*** Material for this task ***

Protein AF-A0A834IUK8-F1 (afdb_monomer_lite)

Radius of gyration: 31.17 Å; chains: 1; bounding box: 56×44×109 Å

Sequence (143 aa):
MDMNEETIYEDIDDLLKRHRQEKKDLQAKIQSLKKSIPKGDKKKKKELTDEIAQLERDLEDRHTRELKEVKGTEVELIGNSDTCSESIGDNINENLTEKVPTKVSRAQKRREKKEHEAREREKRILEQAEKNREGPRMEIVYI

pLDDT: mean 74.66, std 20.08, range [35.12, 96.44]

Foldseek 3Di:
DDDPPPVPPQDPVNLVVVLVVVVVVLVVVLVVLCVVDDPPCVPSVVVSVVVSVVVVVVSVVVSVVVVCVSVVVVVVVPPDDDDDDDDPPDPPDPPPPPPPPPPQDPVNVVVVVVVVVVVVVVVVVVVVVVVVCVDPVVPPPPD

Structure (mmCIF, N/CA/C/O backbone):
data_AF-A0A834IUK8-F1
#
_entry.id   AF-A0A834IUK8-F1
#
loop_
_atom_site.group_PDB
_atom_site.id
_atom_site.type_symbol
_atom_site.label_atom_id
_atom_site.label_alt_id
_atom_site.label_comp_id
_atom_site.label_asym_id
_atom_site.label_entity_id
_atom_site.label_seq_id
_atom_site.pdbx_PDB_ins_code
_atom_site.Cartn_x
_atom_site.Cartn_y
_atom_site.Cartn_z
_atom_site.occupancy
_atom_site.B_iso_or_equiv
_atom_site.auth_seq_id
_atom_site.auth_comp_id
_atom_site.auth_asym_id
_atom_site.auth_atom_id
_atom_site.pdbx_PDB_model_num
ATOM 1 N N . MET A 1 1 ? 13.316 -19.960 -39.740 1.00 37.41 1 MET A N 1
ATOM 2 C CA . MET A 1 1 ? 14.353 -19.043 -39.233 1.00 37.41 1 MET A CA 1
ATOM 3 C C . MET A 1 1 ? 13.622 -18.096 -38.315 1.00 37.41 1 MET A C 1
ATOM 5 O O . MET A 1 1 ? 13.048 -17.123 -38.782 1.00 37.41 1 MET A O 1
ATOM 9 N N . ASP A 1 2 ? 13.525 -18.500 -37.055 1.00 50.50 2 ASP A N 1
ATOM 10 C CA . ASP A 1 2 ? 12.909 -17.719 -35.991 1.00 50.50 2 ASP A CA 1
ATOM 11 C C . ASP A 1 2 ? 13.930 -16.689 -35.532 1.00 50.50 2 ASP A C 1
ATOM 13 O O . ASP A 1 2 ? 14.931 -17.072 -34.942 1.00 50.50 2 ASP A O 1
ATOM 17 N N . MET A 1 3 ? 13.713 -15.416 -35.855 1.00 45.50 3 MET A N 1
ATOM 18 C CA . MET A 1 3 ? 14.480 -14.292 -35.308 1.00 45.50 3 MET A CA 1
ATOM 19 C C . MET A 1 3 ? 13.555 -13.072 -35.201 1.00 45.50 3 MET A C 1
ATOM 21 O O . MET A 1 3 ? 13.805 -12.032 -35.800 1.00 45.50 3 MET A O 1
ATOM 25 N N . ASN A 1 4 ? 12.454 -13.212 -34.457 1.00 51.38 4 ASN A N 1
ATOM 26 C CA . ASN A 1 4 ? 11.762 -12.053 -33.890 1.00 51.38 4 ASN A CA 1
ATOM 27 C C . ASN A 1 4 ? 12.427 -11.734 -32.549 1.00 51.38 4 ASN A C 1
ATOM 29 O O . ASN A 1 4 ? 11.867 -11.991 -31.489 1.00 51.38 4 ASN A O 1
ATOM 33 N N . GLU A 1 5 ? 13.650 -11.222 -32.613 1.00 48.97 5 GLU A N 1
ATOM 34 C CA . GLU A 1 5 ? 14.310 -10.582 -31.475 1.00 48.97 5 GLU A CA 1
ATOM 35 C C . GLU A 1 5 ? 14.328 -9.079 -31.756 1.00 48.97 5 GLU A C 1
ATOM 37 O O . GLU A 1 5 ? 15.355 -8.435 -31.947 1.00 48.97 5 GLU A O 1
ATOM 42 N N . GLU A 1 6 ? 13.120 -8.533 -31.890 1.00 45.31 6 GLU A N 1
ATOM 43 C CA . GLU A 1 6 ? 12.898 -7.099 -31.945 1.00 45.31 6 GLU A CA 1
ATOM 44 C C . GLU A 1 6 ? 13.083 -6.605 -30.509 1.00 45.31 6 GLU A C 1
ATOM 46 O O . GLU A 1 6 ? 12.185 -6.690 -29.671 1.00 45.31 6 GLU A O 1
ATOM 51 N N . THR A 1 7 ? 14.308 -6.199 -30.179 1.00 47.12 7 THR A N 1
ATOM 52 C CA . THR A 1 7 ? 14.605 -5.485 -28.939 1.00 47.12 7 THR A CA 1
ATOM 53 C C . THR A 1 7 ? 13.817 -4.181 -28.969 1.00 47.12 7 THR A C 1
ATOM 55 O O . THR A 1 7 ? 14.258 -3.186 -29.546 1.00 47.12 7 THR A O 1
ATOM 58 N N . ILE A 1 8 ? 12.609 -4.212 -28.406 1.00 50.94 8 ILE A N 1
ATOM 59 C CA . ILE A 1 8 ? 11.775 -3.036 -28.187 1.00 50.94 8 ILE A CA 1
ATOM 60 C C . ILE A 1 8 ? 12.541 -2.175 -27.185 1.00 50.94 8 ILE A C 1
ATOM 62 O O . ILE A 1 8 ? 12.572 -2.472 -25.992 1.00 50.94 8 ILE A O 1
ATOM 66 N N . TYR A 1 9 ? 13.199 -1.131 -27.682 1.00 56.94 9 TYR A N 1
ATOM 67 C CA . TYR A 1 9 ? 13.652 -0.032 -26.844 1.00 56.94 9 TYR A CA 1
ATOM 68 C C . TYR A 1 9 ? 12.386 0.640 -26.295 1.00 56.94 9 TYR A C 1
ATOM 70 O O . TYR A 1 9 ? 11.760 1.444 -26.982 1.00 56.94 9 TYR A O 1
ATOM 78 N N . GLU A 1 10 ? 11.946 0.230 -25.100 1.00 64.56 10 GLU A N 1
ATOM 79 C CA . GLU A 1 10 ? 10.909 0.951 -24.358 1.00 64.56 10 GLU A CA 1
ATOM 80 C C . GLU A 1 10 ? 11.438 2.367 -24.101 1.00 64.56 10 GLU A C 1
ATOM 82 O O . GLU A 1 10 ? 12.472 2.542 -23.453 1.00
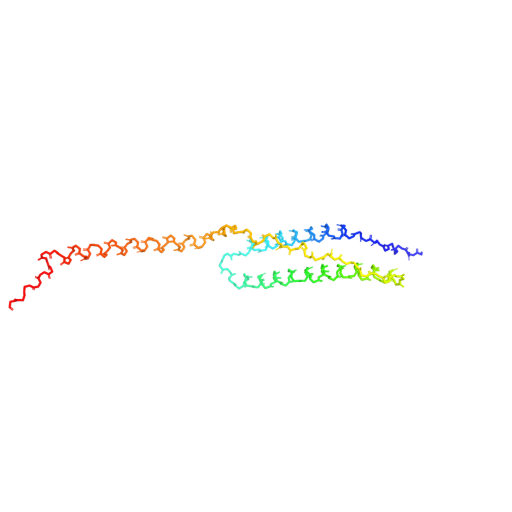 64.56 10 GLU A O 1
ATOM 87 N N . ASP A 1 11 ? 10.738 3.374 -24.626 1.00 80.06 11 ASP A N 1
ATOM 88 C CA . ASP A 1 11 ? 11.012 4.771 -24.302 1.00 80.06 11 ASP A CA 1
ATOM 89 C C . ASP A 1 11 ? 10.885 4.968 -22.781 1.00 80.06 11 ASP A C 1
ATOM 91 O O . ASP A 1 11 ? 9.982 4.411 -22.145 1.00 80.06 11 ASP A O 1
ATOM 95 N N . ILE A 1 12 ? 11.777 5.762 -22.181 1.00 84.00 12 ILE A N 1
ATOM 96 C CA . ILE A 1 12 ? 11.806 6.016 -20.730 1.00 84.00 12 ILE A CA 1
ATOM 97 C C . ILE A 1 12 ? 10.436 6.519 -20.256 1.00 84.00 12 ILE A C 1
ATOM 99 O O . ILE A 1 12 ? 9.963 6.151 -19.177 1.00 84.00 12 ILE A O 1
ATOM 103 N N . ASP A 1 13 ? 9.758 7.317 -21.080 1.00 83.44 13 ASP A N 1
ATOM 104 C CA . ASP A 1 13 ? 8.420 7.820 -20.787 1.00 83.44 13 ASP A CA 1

*** End of Material for this task ***
*** Material for this task ***

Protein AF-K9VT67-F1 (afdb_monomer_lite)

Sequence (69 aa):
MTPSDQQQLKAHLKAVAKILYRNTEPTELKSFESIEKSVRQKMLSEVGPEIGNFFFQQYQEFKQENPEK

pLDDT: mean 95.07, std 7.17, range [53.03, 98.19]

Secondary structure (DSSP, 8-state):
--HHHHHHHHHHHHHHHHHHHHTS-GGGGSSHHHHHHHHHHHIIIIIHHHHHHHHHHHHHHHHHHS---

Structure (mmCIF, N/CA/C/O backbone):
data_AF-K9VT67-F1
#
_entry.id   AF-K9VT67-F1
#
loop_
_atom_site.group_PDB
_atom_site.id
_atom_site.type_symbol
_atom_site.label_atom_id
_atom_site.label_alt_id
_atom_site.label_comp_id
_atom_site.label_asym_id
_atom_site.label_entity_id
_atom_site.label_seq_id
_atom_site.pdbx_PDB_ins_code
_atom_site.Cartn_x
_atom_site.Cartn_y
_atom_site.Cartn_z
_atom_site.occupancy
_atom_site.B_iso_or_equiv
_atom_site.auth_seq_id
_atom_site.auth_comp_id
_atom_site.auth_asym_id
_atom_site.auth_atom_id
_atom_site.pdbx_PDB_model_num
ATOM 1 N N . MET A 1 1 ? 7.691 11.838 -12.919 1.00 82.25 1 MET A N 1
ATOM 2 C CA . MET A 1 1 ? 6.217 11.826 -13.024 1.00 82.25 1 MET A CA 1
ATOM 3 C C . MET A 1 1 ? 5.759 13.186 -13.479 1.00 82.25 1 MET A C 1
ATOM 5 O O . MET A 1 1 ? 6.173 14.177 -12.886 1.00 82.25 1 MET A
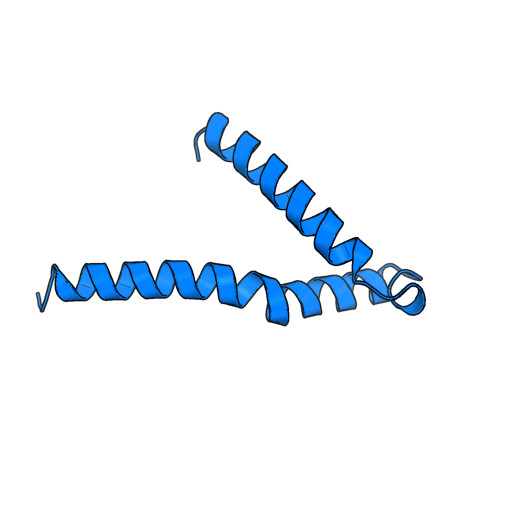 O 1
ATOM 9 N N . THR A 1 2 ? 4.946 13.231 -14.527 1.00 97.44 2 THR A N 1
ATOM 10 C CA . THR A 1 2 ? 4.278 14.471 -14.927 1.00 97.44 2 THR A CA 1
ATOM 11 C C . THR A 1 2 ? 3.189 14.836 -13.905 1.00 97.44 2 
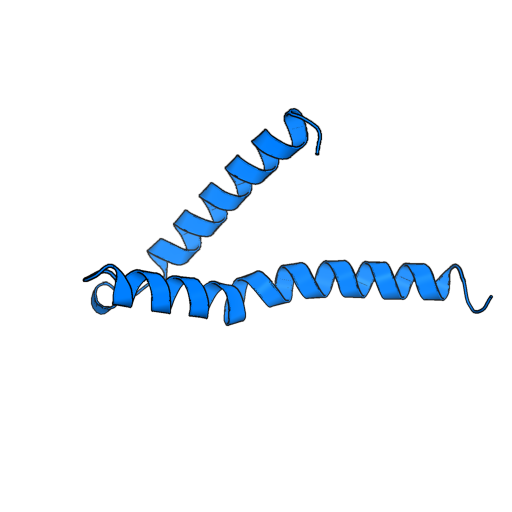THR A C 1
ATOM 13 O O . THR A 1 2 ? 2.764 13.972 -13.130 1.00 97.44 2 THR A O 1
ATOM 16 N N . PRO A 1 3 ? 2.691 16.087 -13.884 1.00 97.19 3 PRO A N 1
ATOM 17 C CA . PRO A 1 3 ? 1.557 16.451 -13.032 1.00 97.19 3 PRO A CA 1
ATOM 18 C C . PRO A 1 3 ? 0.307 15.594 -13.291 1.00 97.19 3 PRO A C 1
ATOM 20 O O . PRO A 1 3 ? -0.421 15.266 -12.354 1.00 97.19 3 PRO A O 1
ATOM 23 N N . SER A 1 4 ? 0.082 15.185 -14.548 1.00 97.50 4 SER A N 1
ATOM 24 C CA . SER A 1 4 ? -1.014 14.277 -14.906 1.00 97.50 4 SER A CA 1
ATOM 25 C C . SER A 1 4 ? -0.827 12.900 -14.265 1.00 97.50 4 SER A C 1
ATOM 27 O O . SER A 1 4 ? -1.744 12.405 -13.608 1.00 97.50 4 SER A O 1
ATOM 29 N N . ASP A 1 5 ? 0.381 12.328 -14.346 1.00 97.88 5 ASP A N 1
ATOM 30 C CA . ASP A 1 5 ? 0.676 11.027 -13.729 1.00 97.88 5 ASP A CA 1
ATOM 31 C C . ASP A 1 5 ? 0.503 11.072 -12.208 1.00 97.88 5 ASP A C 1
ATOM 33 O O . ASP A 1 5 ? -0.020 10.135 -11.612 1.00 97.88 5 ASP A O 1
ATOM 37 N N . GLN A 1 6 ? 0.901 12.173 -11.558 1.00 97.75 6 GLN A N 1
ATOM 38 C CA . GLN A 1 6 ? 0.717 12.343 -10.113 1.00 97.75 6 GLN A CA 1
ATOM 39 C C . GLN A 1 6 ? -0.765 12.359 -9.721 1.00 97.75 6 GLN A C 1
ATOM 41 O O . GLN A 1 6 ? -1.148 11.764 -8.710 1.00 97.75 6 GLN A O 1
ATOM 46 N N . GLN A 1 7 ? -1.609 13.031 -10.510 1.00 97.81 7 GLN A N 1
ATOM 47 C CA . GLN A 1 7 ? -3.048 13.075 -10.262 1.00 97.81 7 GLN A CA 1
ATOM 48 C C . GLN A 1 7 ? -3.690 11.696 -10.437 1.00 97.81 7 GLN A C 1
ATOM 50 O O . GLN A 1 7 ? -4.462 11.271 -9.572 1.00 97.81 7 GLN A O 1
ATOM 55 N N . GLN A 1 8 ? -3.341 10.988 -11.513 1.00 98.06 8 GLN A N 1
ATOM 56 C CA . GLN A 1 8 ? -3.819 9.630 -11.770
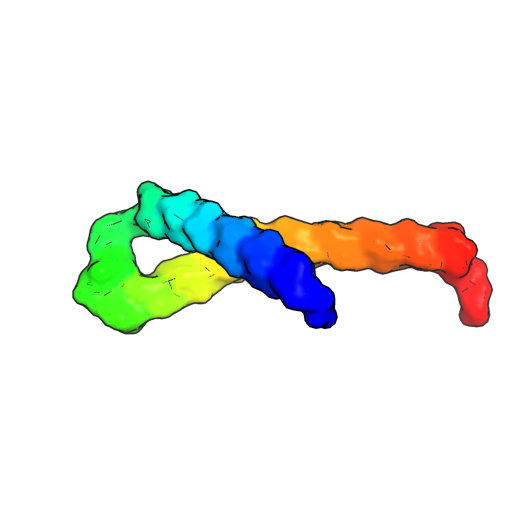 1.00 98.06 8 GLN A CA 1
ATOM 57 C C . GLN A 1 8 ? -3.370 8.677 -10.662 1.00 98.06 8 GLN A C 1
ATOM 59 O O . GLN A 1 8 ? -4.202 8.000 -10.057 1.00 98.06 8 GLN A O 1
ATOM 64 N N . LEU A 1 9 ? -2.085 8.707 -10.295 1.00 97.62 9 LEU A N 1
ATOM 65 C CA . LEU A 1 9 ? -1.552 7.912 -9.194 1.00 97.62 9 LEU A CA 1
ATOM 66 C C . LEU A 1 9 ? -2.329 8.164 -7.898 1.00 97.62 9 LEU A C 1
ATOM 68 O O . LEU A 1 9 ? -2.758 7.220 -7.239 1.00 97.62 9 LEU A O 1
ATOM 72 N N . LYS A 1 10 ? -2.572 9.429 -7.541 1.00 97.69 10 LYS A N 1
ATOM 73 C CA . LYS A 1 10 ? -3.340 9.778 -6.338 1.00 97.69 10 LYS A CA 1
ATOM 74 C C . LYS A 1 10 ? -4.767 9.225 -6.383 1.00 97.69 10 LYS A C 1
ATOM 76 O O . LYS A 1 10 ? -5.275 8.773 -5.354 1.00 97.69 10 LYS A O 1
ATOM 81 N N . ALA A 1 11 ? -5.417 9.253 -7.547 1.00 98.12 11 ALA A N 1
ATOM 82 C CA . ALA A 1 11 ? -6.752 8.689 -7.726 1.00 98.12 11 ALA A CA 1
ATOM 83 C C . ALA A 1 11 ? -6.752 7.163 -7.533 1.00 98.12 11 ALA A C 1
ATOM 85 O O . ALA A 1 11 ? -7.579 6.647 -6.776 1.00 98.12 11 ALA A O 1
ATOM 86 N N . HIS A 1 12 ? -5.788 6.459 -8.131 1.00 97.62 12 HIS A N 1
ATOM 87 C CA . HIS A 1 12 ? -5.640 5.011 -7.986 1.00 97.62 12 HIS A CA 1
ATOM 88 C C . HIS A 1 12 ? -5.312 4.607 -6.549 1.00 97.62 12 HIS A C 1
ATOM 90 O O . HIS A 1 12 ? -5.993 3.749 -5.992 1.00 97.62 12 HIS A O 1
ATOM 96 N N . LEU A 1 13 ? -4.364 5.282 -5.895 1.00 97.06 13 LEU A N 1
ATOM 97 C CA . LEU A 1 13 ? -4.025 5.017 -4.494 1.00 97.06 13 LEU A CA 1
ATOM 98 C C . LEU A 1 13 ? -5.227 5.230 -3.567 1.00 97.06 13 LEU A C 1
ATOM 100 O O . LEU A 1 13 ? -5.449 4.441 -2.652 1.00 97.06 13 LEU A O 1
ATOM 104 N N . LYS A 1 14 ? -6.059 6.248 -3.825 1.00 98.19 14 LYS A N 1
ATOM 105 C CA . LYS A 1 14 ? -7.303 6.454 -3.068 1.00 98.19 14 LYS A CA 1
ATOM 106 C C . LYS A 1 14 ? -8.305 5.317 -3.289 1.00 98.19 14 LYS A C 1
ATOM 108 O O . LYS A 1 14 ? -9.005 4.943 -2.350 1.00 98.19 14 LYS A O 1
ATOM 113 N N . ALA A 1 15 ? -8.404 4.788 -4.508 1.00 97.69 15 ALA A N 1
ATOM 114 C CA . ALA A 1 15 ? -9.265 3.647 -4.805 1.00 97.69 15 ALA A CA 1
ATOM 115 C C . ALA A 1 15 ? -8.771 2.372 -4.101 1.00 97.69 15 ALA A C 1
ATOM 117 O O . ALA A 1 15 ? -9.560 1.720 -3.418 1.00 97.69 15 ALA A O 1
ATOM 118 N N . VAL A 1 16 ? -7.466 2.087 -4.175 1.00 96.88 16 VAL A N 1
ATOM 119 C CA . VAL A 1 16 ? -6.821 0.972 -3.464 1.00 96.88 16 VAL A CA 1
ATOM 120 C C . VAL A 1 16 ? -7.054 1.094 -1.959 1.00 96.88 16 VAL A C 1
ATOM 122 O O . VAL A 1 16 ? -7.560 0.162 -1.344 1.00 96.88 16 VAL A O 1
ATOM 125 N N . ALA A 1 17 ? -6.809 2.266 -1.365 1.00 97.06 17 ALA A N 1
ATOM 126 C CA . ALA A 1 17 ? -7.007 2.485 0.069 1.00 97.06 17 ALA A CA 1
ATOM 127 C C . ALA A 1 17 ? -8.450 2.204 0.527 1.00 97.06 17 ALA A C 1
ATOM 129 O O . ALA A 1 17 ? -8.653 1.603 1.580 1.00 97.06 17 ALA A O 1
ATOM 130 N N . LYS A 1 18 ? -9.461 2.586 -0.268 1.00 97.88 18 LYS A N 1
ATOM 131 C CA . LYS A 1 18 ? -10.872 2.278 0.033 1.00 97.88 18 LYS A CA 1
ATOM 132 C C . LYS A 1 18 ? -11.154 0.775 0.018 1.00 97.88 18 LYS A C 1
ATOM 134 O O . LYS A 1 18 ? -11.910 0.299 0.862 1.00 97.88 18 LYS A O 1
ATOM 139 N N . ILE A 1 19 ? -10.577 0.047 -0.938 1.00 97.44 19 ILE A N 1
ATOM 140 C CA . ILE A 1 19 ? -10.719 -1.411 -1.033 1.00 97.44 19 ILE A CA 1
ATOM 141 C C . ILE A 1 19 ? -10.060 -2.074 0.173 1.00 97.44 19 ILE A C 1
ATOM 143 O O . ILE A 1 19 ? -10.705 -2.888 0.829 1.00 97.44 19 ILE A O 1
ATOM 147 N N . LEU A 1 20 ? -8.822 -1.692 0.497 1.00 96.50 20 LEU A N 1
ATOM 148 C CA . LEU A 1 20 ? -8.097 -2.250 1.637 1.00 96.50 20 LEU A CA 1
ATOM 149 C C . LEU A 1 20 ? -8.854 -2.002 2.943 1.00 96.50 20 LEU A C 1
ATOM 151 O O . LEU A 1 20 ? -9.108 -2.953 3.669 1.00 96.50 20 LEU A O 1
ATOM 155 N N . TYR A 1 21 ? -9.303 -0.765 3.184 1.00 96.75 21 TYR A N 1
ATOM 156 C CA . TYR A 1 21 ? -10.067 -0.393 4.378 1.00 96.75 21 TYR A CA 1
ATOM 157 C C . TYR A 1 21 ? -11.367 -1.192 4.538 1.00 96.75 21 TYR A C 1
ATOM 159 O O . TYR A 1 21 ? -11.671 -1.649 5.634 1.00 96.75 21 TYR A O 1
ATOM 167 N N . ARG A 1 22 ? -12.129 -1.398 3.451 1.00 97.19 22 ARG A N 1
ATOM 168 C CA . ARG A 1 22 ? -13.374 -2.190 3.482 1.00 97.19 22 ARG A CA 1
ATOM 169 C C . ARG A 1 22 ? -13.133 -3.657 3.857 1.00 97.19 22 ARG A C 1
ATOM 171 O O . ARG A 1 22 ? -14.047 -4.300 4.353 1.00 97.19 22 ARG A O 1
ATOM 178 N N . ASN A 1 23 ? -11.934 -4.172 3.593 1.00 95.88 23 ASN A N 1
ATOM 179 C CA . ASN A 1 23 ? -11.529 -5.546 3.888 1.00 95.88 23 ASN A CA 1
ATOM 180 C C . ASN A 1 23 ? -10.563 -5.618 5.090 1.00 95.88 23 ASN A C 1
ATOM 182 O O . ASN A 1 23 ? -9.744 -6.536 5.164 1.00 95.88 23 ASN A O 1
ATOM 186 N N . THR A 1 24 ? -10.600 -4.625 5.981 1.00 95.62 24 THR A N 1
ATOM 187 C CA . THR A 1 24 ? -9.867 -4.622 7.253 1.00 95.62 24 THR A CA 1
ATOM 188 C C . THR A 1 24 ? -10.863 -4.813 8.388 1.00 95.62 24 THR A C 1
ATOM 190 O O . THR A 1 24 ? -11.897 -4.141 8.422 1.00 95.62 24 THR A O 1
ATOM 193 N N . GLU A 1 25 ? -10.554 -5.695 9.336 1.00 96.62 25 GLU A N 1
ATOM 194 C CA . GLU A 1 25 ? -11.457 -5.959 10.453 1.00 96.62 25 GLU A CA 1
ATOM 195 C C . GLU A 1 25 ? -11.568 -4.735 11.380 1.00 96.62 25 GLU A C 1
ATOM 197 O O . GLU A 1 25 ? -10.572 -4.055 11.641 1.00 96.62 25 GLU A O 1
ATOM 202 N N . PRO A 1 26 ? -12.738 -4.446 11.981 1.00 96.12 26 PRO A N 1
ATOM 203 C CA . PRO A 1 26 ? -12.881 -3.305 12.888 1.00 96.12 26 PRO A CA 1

*** End of Material for this task ***

## What is expected:
Using the entries above, give back exactly the line containing "ATOM 106 C C", the line containing "ATOM 114 C CA", and every line between them, and nothing else.

## Written response:
ATOM 106 C C . LYS A 1 14 ? -8.305 5.317 -3.289 1.00 98.19 14 LYS A C 1
ATOM 108 O O . LYS A 1 14 ? -9.005 4.943 -2.350 1.00 98.19 14 LYS A O 1
ATOM 113 N N . ALA A 1 15 ? -8.404 4.788 -4.508 1.00 97.69 15 ALA A N 1
ATOM 114 C CA . ALA A 1 15 ? -9.265 3.647 -4.805 1.00 97.69 15 ALA A CA 1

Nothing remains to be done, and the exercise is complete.